This article was originally published by DriveWealth

If you haven’t heard of Tidal, the music streaming service that Shawn “Jay-Z” Carter purchased in 2015, you might begin to hear more about it pretty soon. The subscription-based mobile music service aims to provide only the highest quality audio tracks and the newest music videos to its millions of monthly users. Sound familiar at all? The platform may remind you of some other extremely popular streaming services such as Spotify or Pandora (NYSE: P).

However, there is one key selling point that makes Tidal particularly attractive to music listeners and musicians alike: Tidal pays musical artists almost 7 times as much as much as sites like Spotify, Pandora, and YouTube pay them.
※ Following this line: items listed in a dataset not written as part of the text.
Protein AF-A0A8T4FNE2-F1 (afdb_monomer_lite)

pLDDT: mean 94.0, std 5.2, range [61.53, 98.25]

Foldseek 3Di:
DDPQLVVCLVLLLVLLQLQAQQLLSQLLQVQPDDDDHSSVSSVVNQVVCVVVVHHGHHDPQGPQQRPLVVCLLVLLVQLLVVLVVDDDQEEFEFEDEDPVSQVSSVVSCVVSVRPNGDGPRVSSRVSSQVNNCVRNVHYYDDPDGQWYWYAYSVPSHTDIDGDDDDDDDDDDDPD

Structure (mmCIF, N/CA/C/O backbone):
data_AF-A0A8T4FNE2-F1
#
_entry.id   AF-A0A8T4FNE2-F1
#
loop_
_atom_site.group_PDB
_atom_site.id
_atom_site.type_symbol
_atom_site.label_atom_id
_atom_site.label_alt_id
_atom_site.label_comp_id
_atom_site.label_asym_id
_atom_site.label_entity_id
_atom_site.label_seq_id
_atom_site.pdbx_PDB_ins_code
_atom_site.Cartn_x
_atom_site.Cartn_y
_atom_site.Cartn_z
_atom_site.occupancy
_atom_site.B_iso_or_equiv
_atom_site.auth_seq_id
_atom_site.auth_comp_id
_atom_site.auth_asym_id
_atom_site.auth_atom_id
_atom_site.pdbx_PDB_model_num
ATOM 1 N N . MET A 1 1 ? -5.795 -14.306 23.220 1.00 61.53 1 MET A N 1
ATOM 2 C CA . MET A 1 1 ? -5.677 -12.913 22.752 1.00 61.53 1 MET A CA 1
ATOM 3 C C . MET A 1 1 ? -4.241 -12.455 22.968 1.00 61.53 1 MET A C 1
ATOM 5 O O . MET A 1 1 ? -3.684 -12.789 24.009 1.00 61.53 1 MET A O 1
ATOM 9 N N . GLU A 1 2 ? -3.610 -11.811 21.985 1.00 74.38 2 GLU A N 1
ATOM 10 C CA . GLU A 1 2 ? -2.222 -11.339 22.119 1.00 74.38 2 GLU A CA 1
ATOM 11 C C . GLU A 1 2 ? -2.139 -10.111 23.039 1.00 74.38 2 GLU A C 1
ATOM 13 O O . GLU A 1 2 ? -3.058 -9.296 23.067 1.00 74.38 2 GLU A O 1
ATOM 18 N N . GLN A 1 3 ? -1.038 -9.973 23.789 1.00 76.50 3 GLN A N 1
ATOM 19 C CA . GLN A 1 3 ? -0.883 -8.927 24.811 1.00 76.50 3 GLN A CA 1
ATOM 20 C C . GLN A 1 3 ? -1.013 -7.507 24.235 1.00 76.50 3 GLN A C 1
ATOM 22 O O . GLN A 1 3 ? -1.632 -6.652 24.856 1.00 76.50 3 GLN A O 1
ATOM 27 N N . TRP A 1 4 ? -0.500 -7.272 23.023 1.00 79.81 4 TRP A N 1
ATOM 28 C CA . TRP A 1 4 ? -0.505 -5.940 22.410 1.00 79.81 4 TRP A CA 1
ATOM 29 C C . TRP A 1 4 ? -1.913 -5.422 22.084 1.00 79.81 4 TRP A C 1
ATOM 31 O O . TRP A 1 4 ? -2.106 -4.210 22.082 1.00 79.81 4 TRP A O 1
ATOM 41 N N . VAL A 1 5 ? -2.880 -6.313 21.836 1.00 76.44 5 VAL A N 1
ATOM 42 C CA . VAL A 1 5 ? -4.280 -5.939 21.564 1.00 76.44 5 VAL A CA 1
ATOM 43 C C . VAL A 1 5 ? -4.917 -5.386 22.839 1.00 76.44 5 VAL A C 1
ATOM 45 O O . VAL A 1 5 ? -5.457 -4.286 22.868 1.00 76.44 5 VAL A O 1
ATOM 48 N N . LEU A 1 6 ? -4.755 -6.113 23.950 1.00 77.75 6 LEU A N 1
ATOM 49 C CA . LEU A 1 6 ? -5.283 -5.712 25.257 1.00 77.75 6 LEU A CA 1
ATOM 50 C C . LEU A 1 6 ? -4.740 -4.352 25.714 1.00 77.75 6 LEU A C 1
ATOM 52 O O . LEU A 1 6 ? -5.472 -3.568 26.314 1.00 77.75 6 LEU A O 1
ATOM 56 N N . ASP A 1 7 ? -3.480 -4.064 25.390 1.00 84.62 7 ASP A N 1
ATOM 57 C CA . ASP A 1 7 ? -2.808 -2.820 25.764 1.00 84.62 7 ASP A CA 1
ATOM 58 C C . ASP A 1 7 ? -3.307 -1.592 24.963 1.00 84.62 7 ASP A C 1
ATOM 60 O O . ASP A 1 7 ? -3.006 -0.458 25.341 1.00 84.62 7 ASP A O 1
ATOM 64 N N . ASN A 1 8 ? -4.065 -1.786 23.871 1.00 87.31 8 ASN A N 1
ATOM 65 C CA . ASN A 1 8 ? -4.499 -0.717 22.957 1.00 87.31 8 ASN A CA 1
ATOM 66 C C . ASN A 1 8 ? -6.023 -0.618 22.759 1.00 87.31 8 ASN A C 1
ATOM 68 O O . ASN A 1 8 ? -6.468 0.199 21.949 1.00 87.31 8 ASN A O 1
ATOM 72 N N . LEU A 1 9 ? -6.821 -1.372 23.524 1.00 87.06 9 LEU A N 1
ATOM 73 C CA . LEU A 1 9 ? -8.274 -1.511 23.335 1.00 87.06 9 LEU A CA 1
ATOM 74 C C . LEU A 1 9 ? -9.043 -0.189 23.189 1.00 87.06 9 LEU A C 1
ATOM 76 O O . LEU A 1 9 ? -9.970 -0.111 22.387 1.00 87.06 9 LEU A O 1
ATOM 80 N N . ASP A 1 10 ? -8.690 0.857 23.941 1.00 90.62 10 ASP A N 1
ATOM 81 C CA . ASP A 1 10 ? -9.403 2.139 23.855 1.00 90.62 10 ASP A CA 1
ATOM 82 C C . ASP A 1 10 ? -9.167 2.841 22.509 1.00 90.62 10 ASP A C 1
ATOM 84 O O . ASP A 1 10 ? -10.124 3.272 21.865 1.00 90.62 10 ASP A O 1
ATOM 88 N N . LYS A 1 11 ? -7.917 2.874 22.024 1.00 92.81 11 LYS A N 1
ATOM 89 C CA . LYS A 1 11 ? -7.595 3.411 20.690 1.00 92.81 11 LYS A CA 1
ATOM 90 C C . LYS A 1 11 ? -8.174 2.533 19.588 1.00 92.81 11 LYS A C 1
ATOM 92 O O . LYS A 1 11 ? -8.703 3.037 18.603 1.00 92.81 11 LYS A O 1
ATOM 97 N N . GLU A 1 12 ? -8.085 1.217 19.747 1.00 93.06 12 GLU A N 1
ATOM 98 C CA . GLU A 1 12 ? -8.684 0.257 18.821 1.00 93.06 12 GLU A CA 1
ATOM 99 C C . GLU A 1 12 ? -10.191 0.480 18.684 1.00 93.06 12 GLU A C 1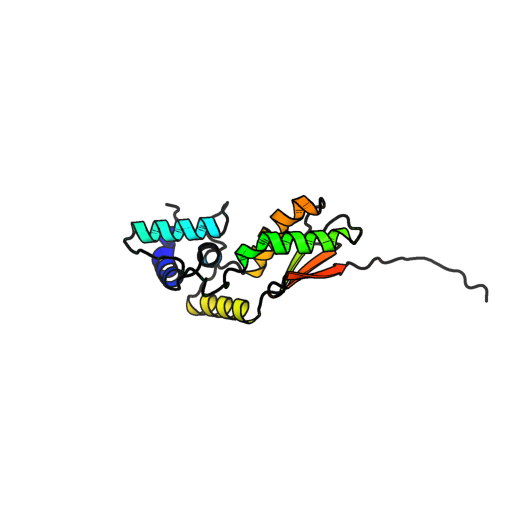
ATOM 101 O O . GLU A 1 12 ? -10.701 0.491 17.564 1.00 93.06 12 GLU A O 1
ATOM 106 N N . ARG A 1 13 ? -10.889 0.737 19.798 1.00 94.19 13 ARG A N 1
ATOM 107 C CA . ARG A 1 13 ? -12.322 1.048 19.814 1.00 94.19 13 ARG A CA 1
ATOM 108 C C . ARG A 1 13 ? -12.638 2.324 19.035 1.00 94.19 13 ARG A C 1
ATOM 110 O O . ARG A 1 13 ? -13.565 2.314 18.228 1.00 94.19 13 ARG A O 1
ATOM 117 N N . GLU A 1 14 ? -11.885 3.401 19.258 1.00 94.38 14 GLU A N 1
ATOM 118 C CA . GLU A 1 14 ? -12.069 4.670 18.538 1.00 94.38 14 GLU A CA 1
ATOM 119 C C . GLU A 1 14 ? -11.897 4.494 17.024 1.00 94.38 14 GLU A C 1
ATOM 121 O O . GLU A 1 14 ? -12.774 4.874 16.249 1.00 94.38 14 GLU A O 1
ATOM 126 N N . ILE A 1 15 ? -10.802 3.855 16.603 1.00 95.94 15 ILE A N 1
ATOM 127 C CA . ILE A 1 15 ? -10.485 3.654 15.184 1.00 95.94 15 ILE A CA 1
ATOM 128 C C . ILE A 1 15 ? -11.463 2.685 14.517 1.00 95.94 15 ILE A C 1
ATOM 130 O O . ILE A 1 15 ? -11.896 2.921 13.388 1.00 95.94 15 ILE A O 1
ATOM 134 N N . ALA A 1 16 ? -11.843 1.600 15.193 1.00 95.19 16 ALA A N 1
ATOM 135 C CA . ALA A 1 16 ? -12.832 0.659 14.674 1.00 95.19 16 ALA A CA 1
ATOM 136 C C . ALA A 1 16 ? -14.219 1.306 14.522 1.00 95.19 16 ALA A C 1
ATOM 138 O O . ALA A 1 16 ? -14.971 0.925 13.621 1.00 95.19 16 ALA A O 1
ATOM 139 N N . GLY A 1 17 ? -14.531 2.311 15.350 1.00 94.62 17 GLY A N 1
ATOM 140 C CA . GLY A 1 17 ? -15.743 3.126 15.260 1.00 94.62 17 GLY A CA 1
ATOM 141 C C . GLY A 1 17 ? -15.845 3.973 13.987 1.00 94.62 17 GLY A C 1
ATOM 142 O O . GLY A 1 17 ? -16.949 4.351 13.608 1.00 94.62 17 GLY A O 1
ATOM 143 N N . LEU A 1 18 ? -14.733 4.209 13.281 1.00 95.19 18 LEU A N 1
ATOM 144 C CA . LEU A 1 18 ? -14.717 4.907 11.988 1.00 95.19 18 LEU A CA 1
ATOM 145 C C . LEU A 1 18 ? -15.198 4.034 10.814 1.00 95.19 18 LEU A C 1
ATOM 147 O O . LEU A 1 18 ? -15.175 4.493 9.677 1.00 95.19 18 LEU A O 1
ATOM 151 N N . GLY A 1 19 ? -15.553 2.763 11.040 1.00 96.56 19 GLY A N 1
ATOM 152 C CA . GLY A 1 19 ? -16.087 1.894 9.982 1.00 96.56 19 GLY A CA 1
ATOM 153 C C . GLY A 1 19 ? -15.050 1.401 8.961 1.00 96.56 19 GLY A C 1
ATOM 154 O O . GLY A 1 19 ? -15.404 0.951 7.874 1.00 96.56 19 GLY A O 1
ATOM 155 N N . LEU A 1 20 ? -13.755 1.462 9.290 1.00 97.31 20 LEU A N 1
ATOM 156 C CA . LEU A 1 20 ? -12.657 1.080 8.390 1.00 97.31 20 LEU A CA 1
ATOM 157 C C . LEU A 1 20 ? -12.694 -0.409 7.997 1.00 97.31 20 LEU A C 1
ATOM 159 O O . LEU A 1 20 ? -12.976 -1.259 8.832 1.00 97.31 20 LEU A O 1
ATOM 163 N N . CYS A 1 21 ? -12.299 -0.780 6.775 1.00 97.31 21 CYS A N 1
ATOM 164 C CA . CYS A 1 21 ? -12.092 -2.201 6.453 1.00 97.31 21 CYS A CA 1
ATOM 165 C C . CYS A 1 21 ? -10.950 -2.817 7.282 1.00 97.31 21 CYS A C 1
ATOM 167 O O . CYS A 1 21 ? -10.088 -2.097 7.795 1.00 97.31 21 CYS A O 1
ATOM 169 N N . ASP A 1 22 ? -10.886 -4.147 7.364 1.00 96.88 22 ASP A N 1
ATOM 170 C CA . ASP A 1 22 ? -9.921 -4.831 8.237 1.00 96.88 22 ASP A CA 1
ATOM 171 C C . ASP A 1 22 ? -8.462 -4.490 7.909 1.00 96.88 22 ASP A C 1
ATOM 173 O O . ASP A 1 22 ? -7.662 -4.297 8.818 1.00 96.88 22 ASP A O 1
ATOM 177 N N . ARG A 1 23 ? -8.105 -4.303 6.630 1.00 97.06 23 ARG A N 1
ATOM 178 C CA . ARG A 1 23 ? -6.755 -3.832 6.255 1.00 97.06 23 ARG A CA 1
ATOM 179 C C . ARG A 1 23 ? -6.458 -2.440 6.799 1.00 97.06 23 ARG A C 1
ATOM 181 O O . ARG A 1 23 ? -5.368 -2.185 7.299 1.00 97.06 23 ARG A O 1
ATOM 188 N N . CYS A 1 24 ? -7.426 -1.530 6.698 1.00 97.75 24 CYS A N 1
ATOM 189 C CA . CYS A 1 24 ? -7.289 -0.171 7.209 1.00 97.75 24 CYS A CA 1
ATOM 190 C C . CYS A 1 24 ? -7.175 -0.145 8.726 1.00 97.75 24 CYS A C 1
ATOM 192 O O . CYS A 1 24 ? -6.257 0.485 9.236 1.00 97.75 24 CYS A O 1
ATOM 194 N N . LEU A 1 25 ? -8.049 -0.867 9.424 1.00 97.00 25 LEU A N 1
ATOM 195 C CA . LEU A 1 25 ? -7.985 -1.000 10.873 1.00 97.00 25 LEU A CA 1
ATOM 196 C C . LEU A 1 25 ? -6.650 -1.620 11.304 1.00 97.00 25 LEU A C 1
ATOM 198 O O . LEU A 1 25 ? -5.938 -1.054 12.126 1.00 97.00 25 LEU A O 1
ATOM 202 N N . GLY A 1 26 ? -6.250 -2.733 10.691 1.00 96.12 26 GLY A N 1
ATOM 203 C CA . GLY A 1 26 ? -5.004 -3.411 11.026 1.00 96.12 26 GLY A CA 1
ATOM 204 C C . GLY A 1 26 ? -3.750 -2.599 10.708 1.00 96.12 26 GLY A C 1
ATOM 205 O O . GLY A 1 26 ? -2.786 -2.663 11.470 1.00 96.12 26 GLY A O 1
ATOM 206 N N . ARG A 1 27 ? -3.722 -1.800 9.632 1.00 95.94 27 ARG A N 1
ATOM 207 C CA . ARG A 1 27 ? -2.538 -0.977 9.333 1.00 95.94 27 ARG A CA 1
ATOM 208 C C . ARG A 1 27 ? -2.372 0.189 10.300 1.00 95.94 27 ARG A C 1
ATOM 210 O O . ARG A 1 27 ? -1.240 0.612 10.501 1.00 95.94 27 ARG A O 1
ATOM 217 N N . MET A 1 28 ? -3.436 0.671 10.951 1.00 96.50 28 MET A N 1
ATOM 218 C CA . MET A 1 2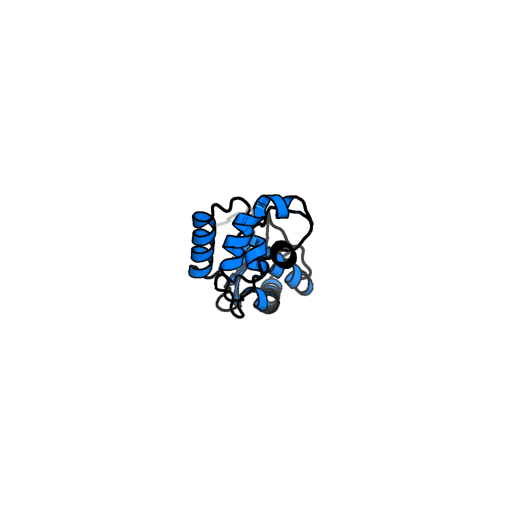8 ? -3.315 1.689 12.012 1.00 96.50 28 MET A CA 1
ATOM 219 C C . MET A 1 28 ? -2.462 1.198 13.191 1.00 96.50 28 MET A C 1
ATOM 221 O O . MET A 1 28 ? -1.800 1.992 13.855 1.00 96.50 28 MET A O 1
ATOM 225 N N . PHE A 1 29 ? -2.383 -0.123 13.362 1.00 94.69 29 PHE A N 1
ATOM 226 C CA . PHE A 1 29 ? -1.538 -0.815 14.335 1.00 94.69 29 PHE A CA 1
ATOM 227 C C . PHE A 1 29 ? -0.451 -1.651 13.631 1.00 94.69 29 PHE A C 1
ATOM 229 O O . PHE A 1 29 ? 0.027 -2.652 14.152 1.00 94.69 29 PHE A O 1
ATOM 236 N N . GLY A 1 30 ? -0.054 -1.213 12.427 1.00 90.38 30 GLY A N 1
ATOM 237 C CA . GLY A 1 30 ? 0.890 -1.817 11.478 1.00 90.38 30 GLY A CA 1
ATOM 238 C C . GLY A 1 30 ? 2.139 -2.475 12.067 1.00 90.38 30 GLY A C 1
ATOM 239 O O . GLY A 1 30 ? 2.602 -3.505 11.575 1.00 90.38 30 GLY A O 1
ATOM 240 N N . LYS A 1 31 ? 2.694 -1.849 13.106 1.00 87.75 31 LYS A N 1
ATOM 241 C CA . LYS A 1 31 ? 3.960 -2.219 13.753 1.00 87.75 31 LYS A CA 1
ATOM 242 C C . LYS A 1 31 ? 3.773 -2.919 15.107 1.00 87.75 31 LYS A C 1
ATOM 244 O O . LYS A 1 31 ? 4.763 -3.136 15.799 1.00 87.75 31 LYS A O 1
ATOM 249 N N . LEU A 1 32 ? 2.535 -3.233 15.494 1.00 87.75 32 LEU A N 1
ATOM 250 C CA . LEU A 1 32 ? 2.206 -4.024 16.681 1.00 87.75 32 LEU A CA 1
ATOM 251 C C . LEU A 1 32 ? 1.850 -5.455 16.273 1.00 87.75 32 LEU A C 1
ATOM 253 O O . LEU A 1 32 ? 1.113 -5.675 15.309 1.00 87.75 32 LEU A O 1
ATOM 257 N N . GLY A 1 33 ? 2.385 -6.429 17.005 1.00 78.94 33 GLY A N 1
ATOM 258 C CA . GLY A 1 33 ? 2.285 -7.839 16.632 1.00 78.94 33 GLY A CA 1
ATOM 259 C C . GLY A 1 33 ? 3.113 -8.182 15.386 1.00 78.94 33 GLY A C 1
ATOM 260 O O . GLY A 1 33 ? 3.359 -7.349 14.509 1.00 78.94 33 GLY A O 1
ATOM 261 N N . GLU A 1 34 ? 3.556 -9.431 15.303 1.00 80.75 34 GLU A N 1
ATOM 262 C CA . GLU A 1 34 ? 4.392 -9.929 14.206 1.00 80.75 34 GLU A CA 1
ATOM 263 C C . GLU A 1 34 ? 3.684 -11.059 13.444 1.00 80.75 34 GLU A C 1
ATOM 265 O O . GLU A 1 34 ? 2.695 -11.622 13.904 1.00 80.75 34 GLU A O 1
ATOM 270 N N . CYS A 1 35 ? 4.208 -11.411 12.266 1.00 83.94 35 CYS A N 1
ATOM 271 C CA . CYS A 1 35 ? 3.812 -12.611 11.514 1.00 83.94 35 CYS A CA 1
ATOM 272 C C . CYS A 1 35 ? 2.352 -12.669 11.016 1.00 83.94 35 CYS A C 1
ATOM 274 O O . CYS A 1 35 ? 1.817 -13.757 10.810 1.00 83.94 35 CYS A O 1
ATOM 276 N N . MET A 1 36 ? 1.724 -11.524 10.739 1.00 91.31 36 MET A N 1
ATOM 277 C CA . MET A 1 36 ? 0.378 -11.464 10.156 1.00 91.31 36 MET A CA 1
ATOM 278 C C . MET A 1 36 ? 0.245 -10.344 9.119 1.00 91.31 36 MET A C 1
ATOM 280 O O . MET A 1 36 ? 1.051 -9.415 9.076 1.00 91.31 36 MET A O 1
ATOM 284 N N . THR A 1 37 ? -0.771 -10.434 8.264 1.00 93.81 37 THR A N 1
ATOM 285 C CA . THR A 1 37 ? -1.164 -9.345 7.365 1.00 93.81 37 THR A CA 1
ATOM 286 C C . THR A 1 37 ? -2.119 -8.384 8.069 1.00 93.81 37 THR A C 1
ATOM 288 O O . THR A 1 37 ? -2.769 -8.739 9.054 1.00 93.81 37 THR A O 1
ATOM 291 N N . ASN A 1 38 ? -2.244 -7.157 7.559 1.00 95.75 38 ASN A N 1
ATOM 292 C CA . ASN A 1 38 ? -3.099 -6.154 8.196 1.00 95.75 38 ASN A CA 1
ATOM 293 C C . ASN A 1 38 ? -4.585 -6.543 8.165 1.00 95.75 38 ASN A C 1
ATOM 295 O O . ASN A 1 38 ? -5.301 -6.190 9.089 1.00 95.75 38 ASN A O 1
ATOM 299 N N . ASP A 1 39 ? -5.057 -7.312 7.175 1.00 95.88 39 ASP A N 1
ATOM 300 C CA . ASP A 1 39 ? -6.432 -7.833 7.193 1.00 95.88 39 ASP A CA 1
ATOM 301 C C . ASP A 1 39 ? -6.664 -8.812 8.354 1.00 95.88 39 ASP A C 1
ATOM 303 O O . ASP A 1 39 ? -7.703 -8.756 9.005 1.00 95.88 39 ASP A O 1
ATOM 307 N N . VAL A 1 40 ? -5.686 -9.672 8.660 1.00 95.25 40 VAL A N 1
ATOM 308 C CA . VAL A 1 40 ? -5.752 -10.557 9.832 1.00 95.25 40 VAL A CA 1
ATOM 309 C C . VAL A 1 40 ? -5.722 -9.722 11.106 1.00 95.25 40 VAL A C 1
ATOM 311 O O . VAL A 1 40 ? -6.564 -9.923 11.978 1.00 95.25 40 VAL A O 1
ATOM 314 N N . ARG A 1 41 ? -4.816 -8.739 11.186 1.00 95.00 41 ARG A N 1
ATOM 315 C CA . ARG A 1 41 ? -4.713 -7.856 12.352 1.00 95.00 41 ARG A CA 1
ATOM 316 C C . ARG A 1 41 ? -6.024 -7.112 12.622 1.00 95.00 41 ARG A C 1
ATOM 318 O O . ARG A 1 41 ? -6.474 -7.073 13.760 1.00 95.00 41 ARG A O 1
ATOM 325 N N . GLY A 1 42 ? -6.662 -6.561 11.589 1.00 95.62 42 GLY A N 1
ATOM 326 C CA . GLY A 1 42 ? -7.952 -5.882 11.722 1.00 95.62 42 GLY A CA 1
ATOM 327 C C . GLY A 1 42 ? -9.059 -6.798 12.237 1.00 95.62 42 GLY A C 1
ATOM 328 O O . GLY A 1 42 ? -9.787 -6.406 13.147 1.00 95.62 42 GLY A O 1
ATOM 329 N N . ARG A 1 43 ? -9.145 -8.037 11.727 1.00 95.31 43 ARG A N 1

How does the payment work? Music streaming services like these typically pay an artist for each time their song is played – something around 0.0019 cents on Pandora and 0.0011 cents on Spotify. Seems like nothing, doesn’t it? Recording artists agree. And, in the recent past, there have been many complaints from these artists that they aren’t paid enough for their work. If we think about the tiny fraction of a cent they earn for each play, we realize that an artist’s song would have to be played over 1 million times just in order for them to earn the monthly US minimum wage of $1,260.

However, Tidal, now run by Jay-Z – a popular recording artist, himself – is aiming to change the game. By paying 0.007 cents on average per play (which doesn’t seem like a drastic difference, but really adds up), signed artists can earn a minimum wage with only 180,000 plays, instead of over 1 million. That’s a drastic difference.

Now, you might be asking – if Tidal can pay more royalties to signed artists, how does that change their monthly subscription model? And the truth of the situation is that Tidal charges $9.99 a month for a premium subscription package. Or, it charges $19.99 a month for “high fidelity, lossless audio” if you care enough to upgrade. On the other hand, Spotify charges $10 a month for its premium package, without the option to upgrade. So, as Tidal begins to grow more and more, it may start competing with Spotify – charging virtually the same prices, offering the option for better quality streaming, and providing music from more artists (such as those who choose not to release music on streaming sites that don’t pay them enough. Cough cough Taylor Swift).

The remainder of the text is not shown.